From the data below, set down exactly the lines between the one holding "ATOM 244 O O" and the one holding "ATOM 291 O O", inclusive, and no others.

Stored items
+---+

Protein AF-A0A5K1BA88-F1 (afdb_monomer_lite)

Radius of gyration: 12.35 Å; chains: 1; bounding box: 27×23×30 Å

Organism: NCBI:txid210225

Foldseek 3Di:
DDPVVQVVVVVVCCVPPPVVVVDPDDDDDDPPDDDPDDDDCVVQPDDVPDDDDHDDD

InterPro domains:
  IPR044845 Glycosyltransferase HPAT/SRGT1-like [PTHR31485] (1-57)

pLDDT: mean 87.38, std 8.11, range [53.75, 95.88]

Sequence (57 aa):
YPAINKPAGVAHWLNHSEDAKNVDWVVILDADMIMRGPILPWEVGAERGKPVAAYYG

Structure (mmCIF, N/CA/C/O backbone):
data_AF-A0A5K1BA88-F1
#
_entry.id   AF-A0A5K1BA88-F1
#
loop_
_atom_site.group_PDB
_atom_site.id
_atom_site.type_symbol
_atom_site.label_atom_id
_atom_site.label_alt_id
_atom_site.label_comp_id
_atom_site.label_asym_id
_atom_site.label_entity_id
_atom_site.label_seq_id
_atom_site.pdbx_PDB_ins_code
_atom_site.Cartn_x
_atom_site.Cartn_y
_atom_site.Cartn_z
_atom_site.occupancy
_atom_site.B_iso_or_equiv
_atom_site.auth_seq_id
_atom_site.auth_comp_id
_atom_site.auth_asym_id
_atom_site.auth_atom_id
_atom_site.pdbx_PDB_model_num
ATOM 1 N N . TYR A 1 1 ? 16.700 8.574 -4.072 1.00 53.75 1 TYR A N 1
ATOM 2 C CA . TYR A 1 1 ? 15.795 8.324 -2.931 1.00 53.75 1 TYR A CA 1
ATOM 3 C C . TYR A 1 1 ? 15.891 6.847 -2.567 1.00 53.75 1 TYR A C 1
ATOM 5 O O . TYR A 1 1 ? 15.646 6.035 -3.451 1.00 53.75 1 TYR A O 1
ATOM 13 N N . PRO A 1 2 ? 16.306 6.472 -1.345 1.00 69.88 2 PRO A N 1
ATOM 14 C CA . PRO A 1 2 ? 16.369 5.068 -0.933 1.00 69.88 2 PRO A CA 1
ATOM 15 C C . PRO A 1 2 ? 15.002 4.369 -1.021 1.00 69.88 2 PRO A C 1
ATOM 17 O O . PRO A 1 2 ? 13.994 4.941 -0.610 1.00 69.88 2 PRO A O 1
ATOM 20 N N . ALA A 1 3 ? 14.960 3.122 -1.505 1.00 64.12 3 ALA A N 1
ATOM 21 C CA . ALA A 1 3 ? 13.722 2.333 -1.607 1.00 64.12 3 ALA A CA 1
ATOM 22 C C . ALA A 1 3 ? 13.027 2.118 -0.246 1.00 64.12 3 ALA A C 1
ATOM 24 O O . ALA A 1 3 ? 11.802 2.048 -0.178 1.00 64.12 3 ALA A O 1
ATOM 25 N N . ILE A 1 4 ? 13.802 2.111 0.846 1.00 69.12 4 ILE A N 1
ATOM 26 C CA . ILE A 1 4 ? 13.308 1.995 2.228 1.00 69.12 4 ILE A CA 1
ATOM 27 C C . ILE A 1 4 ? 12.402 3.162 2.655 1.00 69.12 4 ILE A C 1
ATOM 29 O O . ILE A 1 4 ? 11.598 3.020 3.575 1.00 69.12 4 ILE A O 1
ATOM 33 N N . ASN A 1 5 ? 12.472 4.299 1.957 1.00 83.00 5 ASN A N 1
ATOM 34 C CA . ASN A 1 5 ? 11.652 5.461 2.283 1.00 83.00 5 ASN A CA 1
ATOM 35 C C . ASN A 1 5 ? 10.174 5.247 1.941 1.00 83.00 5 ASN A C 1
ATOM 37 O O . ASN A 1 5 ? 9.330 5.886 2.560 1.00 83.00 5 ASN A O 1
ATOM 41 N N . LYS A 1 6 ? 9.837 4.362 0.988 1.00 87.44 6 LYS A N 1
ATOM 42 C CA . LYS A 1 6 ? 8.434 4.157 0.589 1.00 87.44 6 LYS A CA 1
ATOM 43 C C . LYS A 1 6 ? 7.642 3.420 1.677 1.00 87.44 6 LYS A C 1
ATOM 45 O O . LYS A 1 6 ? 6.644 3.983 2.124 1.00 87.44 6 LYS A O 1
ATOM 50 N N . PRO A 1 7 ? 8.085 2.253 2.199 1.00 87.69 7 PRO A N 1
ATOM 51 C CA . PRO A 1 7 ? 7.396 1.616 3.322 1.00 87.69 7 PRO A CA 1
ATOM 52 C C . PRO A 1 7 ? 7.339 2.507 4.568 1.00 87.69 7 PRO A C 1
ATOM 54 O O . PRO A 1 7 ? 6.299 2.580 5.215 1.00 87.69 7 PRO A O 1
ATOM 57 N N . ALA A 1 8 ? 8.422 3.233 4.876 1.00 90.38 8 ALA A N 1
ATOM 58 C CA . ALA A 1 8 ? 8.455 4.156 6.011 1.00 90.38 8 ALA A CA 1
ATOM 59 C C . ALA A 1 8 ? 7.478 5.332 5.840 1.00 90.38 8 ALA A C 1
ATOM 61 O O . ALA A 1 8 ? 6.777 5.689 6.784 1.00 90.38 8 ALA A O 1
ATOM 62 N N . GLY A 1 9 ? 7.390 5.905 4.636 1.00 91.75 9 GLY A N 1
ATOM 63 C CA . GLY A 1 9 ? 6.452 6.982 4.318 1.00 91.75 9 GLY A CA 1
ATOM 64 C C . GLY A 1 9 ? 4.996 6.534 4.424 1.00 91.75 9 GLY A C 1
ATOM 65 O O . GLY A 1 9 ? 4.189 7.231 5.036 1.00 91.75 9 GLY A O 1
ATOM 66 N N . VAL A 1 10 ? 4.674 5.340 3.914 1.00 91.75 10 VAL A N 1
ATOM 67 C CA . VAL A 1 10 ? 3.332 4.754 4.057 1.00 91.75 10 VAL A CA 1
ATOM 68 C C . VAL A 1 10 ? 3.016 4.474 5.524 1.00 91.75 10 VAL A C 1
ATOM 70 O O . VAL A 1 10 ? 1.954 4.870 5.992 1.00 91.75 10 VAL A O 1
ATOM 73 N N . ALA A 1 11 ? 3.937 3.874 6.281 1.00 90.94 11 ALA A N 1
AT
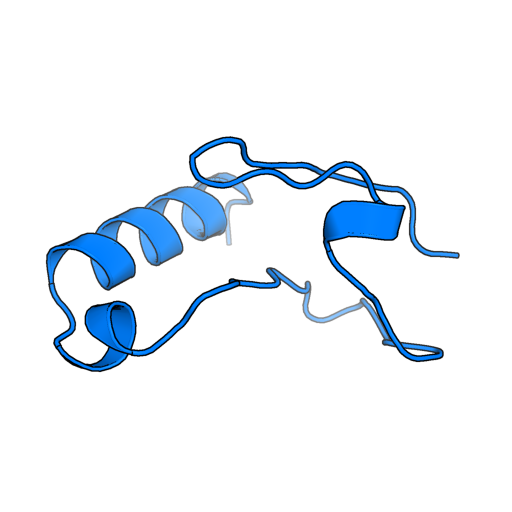OM 74 C CA . ALA A 1 11 ? 3.741 3.633 7.710 1.00 90.94 11 ALA A CA 1
ATOM 75 C C . ALA A 1 11 ? 3.531 4.940 8.493 1.00 90.94 11 ALA A C 1
ATOM 77 O O . ALA A 1 11 ? 2.658 5.015 9.355 1.00 90.94 11 ALA A O 1
ATOM 78 N N . HIS A 1 12 ? 4.295 5.989 8.186 1.00 93.44 12 HIS A N 1
ATOM 79 C CA . HIS A 1 12 ? 4.096 7.300 8.794 1.00 93.44 12 HIS A CA 1
ATOM 80 C C . HIS A 1 12 ? 2.711 7.866 8.453 1
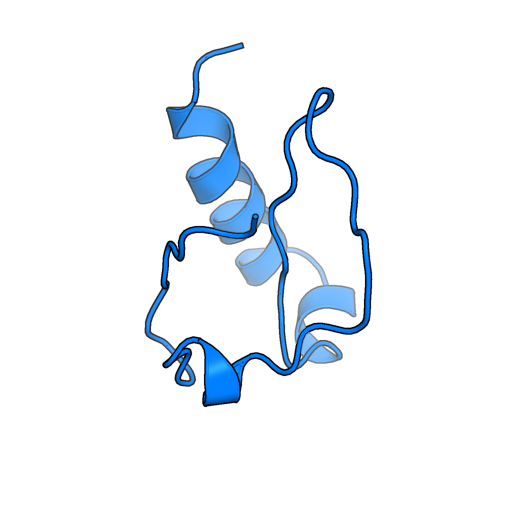.00 93.44 12 HIS A C 1
ATOM 82 O O . HIS A 1 12 ? 1.999 8.304 9.354 1.00 93.44 12 HIS A O 1
ATOM 88 N N . TRP A 1 13 ? 2.306 7.826 7.182 1.00 94.31 13 TRP A N 1
ATOM 89 C CA . TRP A 1 13 ? 1.002 8.319 6.737 1.00 94.31 13 TRP A CA 1
ATOM 90 C C . TRP A 1 13 ? -0.165 7.571 7.398 1.00 94.31 13 TRP A C 1
ATOM 92 O O . TRP A 1 13 ? -1.056 8.220 7.944 1.00 94.31 13 TRP A O 1
ATOM 102 N N . LEU A 1 14 ? -0.104 6.236 7.456 1.00 91.75 14 LEU A N 1
ATOM 103 C CA . LEU A 1 14 ? -1.109 5.394 8.119 1.00 91.75 14 LEU A CA 1
ATOM 104 C C . LEU A 1 14 ? -1.316 5.754 9.599 1.00 91.75 14 LEU A C 1
ATOM 106 O O . LEU A 1 14 ? -2.424 5.630 10.110 1.00 91.75 14 LEU A O 1
ATOM 110 N N . ASN A 1 15 ? -0.263 6.207 10.286 1.00 93.62 15 ASN A N 1
ATOM 111 C CA . ASN A 1 15 ? -0.318 6.540 11.711 1.00 93.62 15 ASN A CA 1
ATOM 112 C C . ASN A 1 15 ? -0.745 7.988 12.007 1.00 93.62 15 ASN A C 1
ATOM 114 O O . ASN A 1 15 ? -1.139 8.273 13.136 1.00 93.62 15 ASN A O 1
ATOM 118 N N . HIS A 1 16 ? -0.649 8.904 11.038 1.00 95.81 16 HIS A N 1
ATOM 119 C CA . HIS A 1 16 ? -0.778 10.345 11.303 1.00 95.81 16 HIS A CA 1
ATOM 120 C C . HIS A 1 16 ? -1.819 11.069 10.438 1.00 95.81 16 HIS A C 1
ATOM 122 O O . HIS A 1 16 ? -2.118 12.228 10.714 1.00 95.81 16 HIS A O 1
ATOM 128 N N . SER A 1 17 ? -2.374 10.435 9.403 1.00 95.88 17 SER A N 1
ATOM 129 C CA . SER A 1 17 ? -3.387 11.045 8.533 1.00 95.88 17 SER A CA 1
ATOM 130 C C . SER A 1 17 ? -4.789 10.535 8.862 1.00 95.88 17 SER A C 1
ATOM 132 O O . SER A 1 17 ? -5.006 9.336 9.020 1.00 95.88 17 SER A O 1
ATOM 134 N N . GLU A 1 18 ? -5.768 11.440 8.941 1.00 95.50 18 GLU A N 1
ATOM 135 C CA . GLU A 1 18 ? -7.176 11.052 9.084 1.00 95.50 18 GLU A CA 1
ATOM 136 C C . GLU A 1 18 ? -7.715 10.365 7.828 1.00 95.50 18 GLU A C 1
ATOM 138 O O . GLU A 1 18 ? -8.501 9.426 7.945 1.00 95.50 18 GLU A O 1
ATOM 143 N N . ASP A 1 19 ? -7.224 10.748 6.648 1.00 93.12 19 ASP A N 1
ATOM 144 C CA . ASP A 1 19 ? -7.597 10.131 5.371 1.00 93.12 19 ASP A CA 1
ATOM 145 C C . ASP A 1 19 ? -7.228 8.649 5.330 1.00 93.12 19 ASP A C 1
ATOM 147 O O . ASP A 1 19 ? -7.950 7.839 4.749 1.00 93.12 19 ASP A O 1
ATOM 151 N N . ALA A 1 20 ? -6.143 8.270 6.013 1.00 92.00 20 ALA A N 1
ATOM 152 C CA . ALA A 1 20 ? -5.701 6.885 6.092 
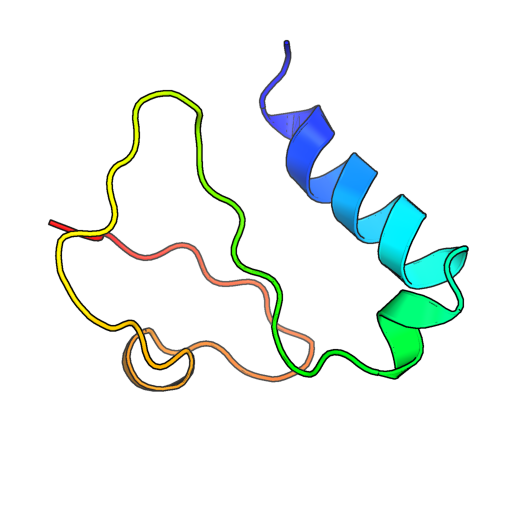1.00 92.00 20 ALA A CA 1
ATOM 153 C C . ALA A 1 20 ? -6.735 5.961 6.768 1.00 92.00 20 ALA A C 1
ATOM 155 O O . ALA A 1 20 ? -6.710 4.750 6.557 1.00 92.00 20 ALA A O 1
ATOM 156 N N . LYS A 1 21 ? -7.674 6.513 7.550 1.00 91.44 21 LYS A N 1
ATOM 157 C CA . LYS A 1 21 ? -8.775 5.753 8.166 1.00 91.44 21 LYS A CA 1
ATOM 158 C C . LYS A 1 21 ? -9.870 5.376 7.163 1.00 91.44 21 LYS A C 1
ATOM 160 O O . LYS A 1 21 ? -10.665 4.489 7.456 1.00 91.44 21 LYS A O 1
ATOM 165 N N . ASN A 1 22 ? -9.906 6.038 6.005 1.00 94.19 22 ASN A N 1
ATOM 166 C CA . ASN A 1 22 ? -10.937 5.885 4.977 1.00 94.19 22 ASN A CA 1
ATOM 167 C C . ASN A 1 22 ? -10.438 5.122 3.739 1.00 94.19 22 ASN A C 1
ATOM 169 O O . ASN A 1 22 ? -11.117 5.111 2.714 1.00 94.19 22 ASN A O 1
ATOM 173 N N . VAL A 1 23 ? -9.255 4.505 3.810 1.00 90.75 23 VAL A N 1
ATOM 174 C CA . VAL A 1 23 ? -8.707 3.685 2.726 1.00 90.75 23 VAL A CA 1
ATOM 175 C C . VAL A 1 23 ? -8.631 2.222 3.139 1.00 90.75 23 VAL A C 1
ATOM 177 O O . VAL A 1 23 ? -8.176 1.883 4.229 1.00 90.75 23 VAL A O 1
ATOM 180 N N . ASP A 1 24 ? -9.041 1.334 2.238 1.00 90.25 24 ASP A N 1
ATOM 181 C CA . ASP A 1 24 ? -8.920 -0.110 2.452 1.00 90.25 24 ASP A CA 1
ATOM 182 C C . ASP A 1 24 ? -7.587 -0.670 1.945 1.00 90.25 24 ASP A C 1
ATOM 184 O O . ASP A 1 24 ? -7.086 -1.662 2.477 1.00 90.25 24 ASP A O 1
ATOM 188 N N . TRP A 1 25 ? -6.999 -0.026 0.931 1.00 90.75 25 TRP A N 1
ATOM 189 C CA . TRP A 1 25 ? -5.821 -0.517 0.219 1.00 90.75 25 TRP A CA 1
ATOM 190 C C . TRP A 1 25 ? -4.878 0.622 -0.162 1.00 90.75 25 TRP A C 1
ATOM 192 O O . TRP A 1 25 ? -5.314 1.703 -0.552 1.00 90.75 25 TRP A O 1
ATOM 202 N N . VAL A 1 26 ? -3.574 0.347 -0.100 1.00 91.75 26 VAL A N 1
ATOM 203 C CA . VAL A 1 26 ? -2.515 1.254 -0.555 1.00 91.75 26 VAL A CA 1
ATOM 204 C C . VAL A 1 26 ? -1.708 0.541 -1.629 1.00 91.75 26 VAL A C 1
ATOM 206 O O . VAL A 1 26 ? -1.157 -0.530 -1.381 1.00 91.75 26 VAL A O 1
ATOM 209 N N . VAL A 1 27 ? -1.616 1.145 -2.812 1.00 91.12 27 VAL A N 1
ATOM 210 C CA . VAL A 1 27 ? -0.732 0.687 -3.889 1.00 91.12 27 VAL A CA 1
ATOM 211 C C . VAL A 1 27 ? 0.484 1.604 -3.918 1.00 91.12 27 VAL A C 1
ATOM 213 O O . VAL A 1 27 ? 0.349 2.813 -4.094 1.00 91.12 27 VAL A O 1
ATOM 216 N N . ILE A 1 28 ? 1.673 1.033 -3.730 1.00 90.38 28 ILE A N 1
ATOM 217 C CA . ILE A 1 28 ? 2.940 1.753 -3.880 1.00 90.38 28 ILE A CA 1
ATOM 218 C C . ILE A 1 28 ? 3.431 1.511 -5.305 1.00 90.38 28 ILE A C 1
ATOM 220 O O . ILE A 1 28 ? 3.709 0.371 -5.669 1.00 90.38 28 ILE A O 1
ATOM 224 N N . LEU A 1 29 ? 3.529 2.580 -6.092 1.00 88.88 29 LEU A N 1
ATOM 225 C CA . LEU A 1 29 ? 3.960 2.548 -7.487 1.00 88.88 29 LEU A CA 1
ATOM 226 C C . LEU A 1 29 ? 5.209 3.419 -7.659 1.00 88.88 29 LEU A C 1
ATOM 228 O O . LEU A 1 29 ? 5.263 4.539 -7.145 1.00 88.88 29 LEU A O 1
ATOM 232 N N . ASP A 1 30 ? 6.207 2.909 -8.375 1.00 87.25 30 ASP A N 1
ATOM 233 C CA . ASP A 1 30 ? 7.427 3.658 -8.674 1.00 87.25 30 ASP A CA 1
ATOM 234 C C . ASP A 1 30 ? 7.224 4.603 -9.862 1.00 87.25 30 ASP A C 1
ATOM 236 O O . ASP A 1 30 ? 6.290 4.458 -10.646 1.00 87.25 30 ASP A O 1
ATOM 240 N N . ALA A 1 31 ? 8.104 5.598 -9.993 1.00 89.06 31 ALA A N 1
ATOM 241 C CA . ALA A 1 31 ? 7.986 6.633 -11.023 1.00 89.06 31 ALA A CA 1
ATOM 242 C C . ALA A 1 31 ? 8.142 6.097 -12.462 1.00 89.06 31 ALA A C 1
ATOM 244 O O . ALA A 1 31 ? 7.775 6.782 -13.412 1.00 89.06 31 ALA A O 1
ATOM 245 N N . ASP A 1 32 ? 8.700 4.899 -12.617 1.00 88.81 32 ASP A N 1
ATOM 246 C CA . ASP A 1 32 ? 8.917 4.186 -13.876 1.00 88.81 32 ASP A CA 1
ATOM 247 C C . ASP A 1 32 ? 7.940 3.014 -14.088 1.00 88.81 32 ASP A C 1
ATOM 249 O O . ASP A 1 32 ? 8.028 2.310 -15.096 1.00 88.81 32 ASP A O 1
ATOM 253 N N . MET A 1 33 ? 6.980 2.812 -13.179 1.00 88.44 33 MET A N 1
ATOM 254 C CA . MET A 1 33 ? 5.941 1.793 -13.318 1.00 88.44 33 MET A CA 1
ATOM 255 C C . MET A 1 33 ? 4.665 2.377 -13.933 1.00 88.44 33 MET A C 1
ATOM 257 O O . MET A 1 33 ? 4.245 3.491 -13.625 1.00 88.44 33 MET A O 1
ATOM 261 N N . ILE A 1 34 ? 4.009 1.590 -14.790 1.00 89.62 34 ILE A N 1
ATOM 262 C CA . ILE A 1 34 ? 2.755 1.962 -15.458 1.00 89.62 34 ILE A CA 1
ATOM 263 C C . ILE A 1 34 ? 1.701 0.896 -15.165 1.00 89.62 34 ILE A C 1
ATOM 265 O O . ILE A 1 34 ? 1.941 -0.294 -15.372 1.00 89.62 34 ILE A O 1
ATOM 269 N N . MET A 1 35 ? 0.509 1.320 -14.737 1.00 89.56 35 MET A N 1
ATOM 270 C CA . MET A 1 35 ? -0.652 0.431 -14.637 1.00 89.56 35 MET A CA 1
ATOM 271 C C . MET A 1 35 ? -1.208 0.147 -16.039 1.00 89.56 35 MET A C 1
ATOM 273 O O . MET A 1 35 ? -1.637 1.065 -16.734 1.00 89.56 35 MET A O 1
ATOM 277 N N . ARG A 1 36 ? -1.191 -1.122 -16.464 1.00 89.56 36 ARG A N 1
ATOM 278 C CA . ARG A 1 36 ? -1.659 -1.574 -17.792 1.00 89.56 36 ARG A CA 1
ATOM 279 C C . ARG A 1 36 ? -3.086 -2.131 -17.784 1.00 89.56 36 ARG A C 1
ATOM 281 O O . ARG A 1 36 ? -3.612 -2.486 -18.832 1.00 89.56 36 ARG A O 1
ATOM 288 N N . GLY A 1 37 ? -3.709 -2.197 -16.614 1.00 89.12 37 GLY A N 1
ATOM 289 C CA . GLY A 1 37 ? -5.054 -2.706 -16.388 1.00 89.12 37 GLY A CA 1
ATOM 290 C C . GLY A 1 37 ? -5.446 -2.607 -14.909 1.00 89.12 37 GLY A C 1
ATOM 291 O O . GLY A 1 37 ? -4.627 -2.194 -14.083 1.00 89.12 37 GLY A O 1
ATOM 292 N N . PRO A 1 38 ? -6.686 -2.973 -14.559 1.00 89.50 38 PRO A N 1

+---+

[ANSWER BOX]
ATOM 244 O O . ALA A 1 31 ? 7.775 6.782 -13.412 1.00 89.06 31 ALA A O 1
ATOM 245 N N . ASP A 1 32 ? 8.700 4.899 -12.617 1.00 88.81 32 ASP A N 1
ATOM 246 C CA . ASP A 1 32 ? 8.917 4.186 -13.876 1.00 88.81 32 ASP A CA 1
ATOM 247 C C . ASP A 1 32 ? 7.940 3.014 -14.088 1.00 88.81 32 ASP A C 1
ATOM 249 O O . ASP A 1 32 ? 8.028 2.310 -15.096 1.00 88.81 32 ASP A O 1
ATOM 253 N N . MET A 1 33 ? 6.980 2.812 -13.179 1.00 88.44 33 MET A N 1
ATOM 254 C CA . MET A 1 33 ? 5.941 1.793 -13.318 1.00 88.44 33 MET A CA 1
ATOM 255 C C . MET A 1 33 ? 4.665 2.377 -13.933 1.00 88.44 33 MET A C 1
ATOM 257 O O . MET A 1 33 ? 4.245 3.491 -13.625 1.00 88.44 33 MET A O 1
ATOM 261 N N . ILE A 1 34 ? 4.009 1.590 -14.790 1.00 89.62 34 ILE A N 1
ATOM 262 C CA . ILE A 1 34 ? 2.755 1.962 -15.458 1.00 89.62 34 ILE A CA 1
ATOM 263 C C . ILE A 1 34 ? 1.701 0.896 -15.165 1.00 89.62 34 ILE A C 1
ATOM 265 O O . ILE A 1 34 ? 1.941 -0.294 -15.372 1.00 89.62 34 ILE A O 1
ATOM 269 N N . MET A 1 35 ? 0.509 1.320 -14.737 1.00 89.56 35 MET A N 1
ATOM 270 C CA . MET A 1 35 ? -0.652 0.431 -14.637 1.00 89.56 35 MET A CA 1
ATOM 271 C C . MET A 1 35 ? -1.208 0.147 -16.039 1.00 89.56 35 MET A C 1
ATOM 273 O O . MET A 1 35 ? -1.637 1.065 -16.734 1.00 89.56 35 MET A O 1
ATOM 277 N N . ARG A 1 36 ? -1.191 -1.122 -16.464 1.00 89.56 36 ARG A N 1
ATOM 278 C CA . ARG A 1 36 ? -1.659 -1.574 -17.792 1.00 89.56 36 ARG A CA 1
ATOM 279 C C . ARG A 1 36 ? -3.086 -2.131 -17.784 1.00 89.56 36 ARG A C 1
ATOM 281 O O . ARG A 1 36 ? -3.612 -2.486 -18.832 1.00 89.56 36 ARG A O 1
ATOM 288 N N . GLY A 1 37 ? -3.709 -2.197 -16.614 1.00 89.12 37 GLY A N 1
ATOM 289 C CA . GLY A 1 37 ? -5.054 -2.706 -16.388 1.00 89.12 37 GLY A CA 1
ATOM 290 C C . GLY A 1 37 ? -5.446 -2.607 -14.909 1.00 89.12 37 GLY A C 1
ATOM 291 O O . GLY A 1 37 ? -4.627 -2.194 -14.083 1.00 89.12 37 GLY A O 1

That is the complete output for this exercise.